[Data extracted from a collection]
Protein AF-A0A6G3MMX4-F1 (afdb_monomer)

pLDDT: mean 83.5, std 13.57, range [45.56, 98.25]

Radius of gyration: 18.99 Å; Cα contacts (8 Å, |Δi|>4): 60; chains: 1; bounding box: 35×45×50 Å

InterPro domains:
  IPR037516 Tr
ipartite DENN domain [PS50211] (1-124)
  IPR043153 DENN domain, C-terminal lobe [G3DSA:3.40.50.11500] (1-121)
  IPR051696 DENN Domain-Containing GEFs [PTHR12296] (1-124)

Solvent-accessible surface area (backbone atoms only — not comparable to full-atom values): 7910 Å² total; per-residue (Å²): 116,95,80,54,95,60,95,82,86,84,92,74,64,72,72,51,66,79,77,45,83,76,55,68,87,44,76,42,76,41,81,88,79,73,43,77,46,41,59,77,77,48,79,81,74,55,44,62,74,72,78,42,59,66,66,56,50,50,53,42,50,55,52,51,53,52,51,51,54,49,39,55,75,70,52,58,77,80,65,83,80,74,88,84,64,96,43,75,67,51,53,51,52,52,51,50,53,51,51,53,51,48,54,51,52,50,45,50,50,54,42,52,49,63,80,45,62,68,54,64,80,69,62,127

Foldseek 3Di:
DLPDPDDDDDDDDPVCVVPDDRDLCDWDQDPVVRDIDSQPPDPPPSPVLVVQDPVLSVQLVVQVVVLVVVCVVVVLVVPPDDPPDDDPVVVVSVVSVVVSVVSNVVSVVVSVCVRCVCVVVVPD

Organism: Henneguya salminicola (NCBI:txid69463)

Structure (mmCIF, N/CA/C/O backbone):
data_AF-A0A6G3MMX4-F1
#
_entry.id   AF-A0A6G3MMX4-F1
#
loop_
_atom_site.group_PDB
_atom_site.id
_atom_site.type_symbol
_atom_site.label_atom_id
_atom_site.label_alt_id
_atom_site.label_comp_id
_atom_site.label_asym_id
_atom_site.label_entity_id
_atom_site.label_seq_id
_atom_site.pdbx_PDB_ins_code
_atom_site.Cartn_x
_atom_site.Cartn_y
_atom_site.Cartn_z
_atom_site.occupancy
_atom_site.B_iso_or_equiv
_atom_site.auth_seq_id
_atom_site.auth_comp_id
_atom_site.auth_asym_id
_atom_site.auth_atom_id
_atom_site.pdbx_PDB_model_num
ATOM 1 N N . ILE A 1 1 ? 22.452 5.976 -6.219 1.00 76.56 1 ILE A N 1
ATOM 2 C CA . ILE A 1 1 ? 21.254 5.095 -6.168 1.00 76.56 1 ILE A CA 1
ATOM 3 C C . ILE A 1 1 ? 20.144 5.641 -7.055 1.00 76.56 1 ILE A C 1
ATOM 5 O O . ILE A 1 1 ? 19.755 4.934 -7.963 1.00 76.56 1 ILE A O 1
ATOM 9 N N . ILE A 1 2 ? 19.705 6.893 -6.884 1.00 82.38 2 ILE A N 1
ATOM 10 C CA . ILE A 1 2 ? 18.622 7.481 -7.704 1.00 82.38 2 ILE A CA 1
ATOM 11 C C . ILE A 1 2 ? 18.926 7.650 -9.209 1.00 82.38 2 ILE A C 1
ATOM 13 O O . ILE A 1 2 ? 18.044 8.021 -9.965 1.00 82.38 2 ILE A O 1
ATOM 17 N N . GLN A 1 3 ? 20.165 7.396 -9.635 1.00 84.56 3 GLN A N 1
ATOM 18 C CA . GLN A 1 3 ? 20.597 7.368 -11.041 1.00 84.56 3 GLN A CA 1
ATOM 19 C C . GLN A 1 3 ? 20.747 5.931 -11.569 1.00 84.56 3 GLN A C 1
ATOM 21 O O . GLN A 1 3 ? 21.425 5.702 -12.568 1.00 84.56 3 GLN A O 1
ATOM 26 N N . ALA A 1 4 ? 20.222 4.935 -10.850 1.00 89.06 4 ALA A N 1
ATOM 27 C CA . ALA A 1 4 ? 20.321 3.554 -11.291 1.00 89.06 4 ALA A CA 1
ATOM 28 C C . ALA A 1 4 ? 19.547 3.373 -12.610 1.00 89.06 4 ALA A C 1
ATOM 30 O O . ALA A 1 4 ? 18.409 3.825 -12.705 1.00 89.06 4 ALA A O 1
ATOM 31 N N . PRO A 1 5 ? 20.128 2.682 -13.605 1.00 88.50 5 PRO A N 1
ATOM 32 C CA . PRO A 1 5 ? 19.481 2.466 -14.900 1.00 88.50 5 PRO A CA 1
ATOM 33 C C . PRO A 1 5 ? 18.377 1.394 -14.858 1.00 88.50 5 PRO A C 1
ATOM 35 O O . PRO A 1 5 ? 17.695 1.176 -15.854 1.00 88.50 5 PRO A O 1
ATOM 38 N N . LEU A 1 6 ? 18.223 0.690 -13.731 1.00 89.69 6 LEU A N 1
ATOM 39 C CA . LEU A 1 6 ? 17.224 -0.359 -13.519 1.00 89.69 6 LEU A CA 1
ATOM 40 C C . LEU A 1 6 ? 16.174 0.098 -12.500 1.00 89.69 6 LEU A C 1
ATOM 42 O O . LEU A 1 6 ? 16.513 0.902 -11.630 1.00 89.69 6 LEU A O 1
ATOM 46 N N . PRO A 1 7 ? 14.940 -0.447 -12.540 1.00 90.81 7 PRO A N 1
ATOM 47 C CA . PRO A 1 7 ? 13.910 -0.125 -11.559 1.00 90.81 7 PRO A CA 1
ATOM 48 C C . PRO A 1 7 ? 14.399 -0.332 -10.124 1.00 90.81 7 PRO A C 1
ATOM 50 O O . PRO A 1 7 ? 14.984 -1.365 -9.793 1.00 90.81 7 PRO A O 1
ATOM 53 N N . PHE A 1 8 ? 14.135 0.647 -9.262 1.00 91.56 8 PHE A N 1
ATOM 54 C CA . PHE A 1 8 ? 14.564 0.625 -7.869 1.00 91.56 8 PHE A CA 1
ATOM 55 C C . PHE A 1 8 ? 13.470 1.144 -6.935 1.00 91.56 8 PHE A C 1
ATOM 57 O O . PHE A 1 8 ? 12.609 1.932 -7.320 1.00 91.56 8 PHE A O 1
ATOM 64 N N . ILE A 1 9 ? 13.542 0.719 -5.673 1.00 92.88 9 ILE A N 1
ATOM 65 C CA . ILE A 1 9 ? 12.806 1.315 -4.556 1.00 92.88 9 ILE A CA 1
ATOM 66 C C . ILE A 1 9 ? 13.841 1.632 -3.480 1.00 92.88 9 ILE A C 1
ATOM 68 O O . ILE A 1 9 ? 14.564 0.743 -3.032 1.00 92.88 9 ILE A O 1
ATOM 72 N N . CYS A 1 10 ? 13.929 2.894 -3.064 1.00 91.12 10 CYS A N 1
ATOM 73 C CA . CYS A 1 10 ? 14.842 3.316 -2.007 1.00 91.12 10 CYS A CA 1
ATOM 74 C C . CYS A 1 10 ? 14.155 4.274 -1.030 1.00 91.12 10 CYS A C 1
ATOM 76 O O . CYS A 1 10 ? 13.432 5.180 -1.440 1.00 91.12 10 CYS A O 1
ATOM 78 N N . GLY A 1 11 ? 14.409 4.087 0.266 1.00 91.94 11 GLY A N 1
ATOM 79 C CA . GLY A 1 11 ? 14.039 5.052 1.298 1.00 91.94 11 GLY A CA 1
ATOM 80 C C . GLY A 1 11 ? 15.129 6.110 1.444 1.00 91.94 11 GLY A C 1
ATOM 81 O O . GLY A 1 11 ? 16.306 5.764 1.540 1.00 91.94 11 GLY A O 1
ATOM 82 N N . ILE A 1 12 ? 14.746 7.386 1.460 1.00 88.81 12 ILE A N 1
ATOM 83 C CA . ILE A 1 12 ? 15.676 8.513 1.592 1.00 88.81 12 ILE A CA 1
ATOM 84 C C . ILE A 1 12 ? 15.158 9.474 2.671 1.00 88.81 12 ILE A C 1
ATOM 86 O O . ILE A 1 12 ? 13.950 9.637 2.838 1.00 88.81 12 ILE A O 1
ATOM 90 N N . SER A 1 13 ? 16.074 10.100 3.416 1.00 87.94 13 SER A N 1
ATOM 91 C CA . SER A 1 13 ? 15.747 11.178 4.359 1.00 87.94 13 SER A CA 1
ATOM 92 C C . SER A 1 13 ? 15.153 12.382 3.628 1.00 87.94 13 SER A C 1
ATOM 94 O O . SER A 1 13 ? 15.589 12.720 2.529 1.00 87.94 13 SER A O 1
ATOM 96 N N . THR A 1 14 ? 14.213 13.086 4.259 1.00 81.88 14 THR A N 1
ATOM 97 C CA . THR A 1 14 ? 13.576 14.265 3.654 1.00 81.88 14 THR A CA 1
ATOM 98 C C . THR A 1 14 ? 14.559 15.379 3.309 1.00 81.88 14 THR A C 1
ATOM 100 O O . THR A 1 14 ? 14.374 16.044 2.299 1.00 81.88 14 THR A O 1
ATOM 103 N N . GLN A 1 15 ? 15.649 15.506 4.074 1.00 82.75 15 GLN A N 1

### Task to complete
Give back precisely the lines above that start at the line containing "ATOM 31 N N" and end at the line containing "ATOM 40 C C", inclusive. No other lines belong in the output.

### Response to the exercise
ATOM 31 N N . PRO A 1 5 ? 20.128 2.682 -13.605 1.00 88.50 5 PRO A N 1
ATOM 32 C CA . PRO A 1 5 ? 19.481 2.466 -14.900 1.00 88.50 5 PRO A CA 1
ATOM 33 C C . PRO A 1 5 ? 18.377 1.394 -14.858 1.00 88.50 5 PRO A C 1
ATOM 35 O O . PRO A 1 5 ? 17.695 1.176 -15.854 1.00 88.50 5 PRO A O 1
ATOM 38 N N . LEU A 1 6 ? 18.223 0.690 -13.731 1.00 89.69 6 LEU A N 1
ATOM 39 C CA . LEU A 1 6 ? 17.224 -0.359 -13.519 1.00 89.69 6 LEU A CA 1
ATOM 40 C C . LEU A 1 6 ? 16.174 0.098 -12.500 1.00 89.69 6 LEU A C 1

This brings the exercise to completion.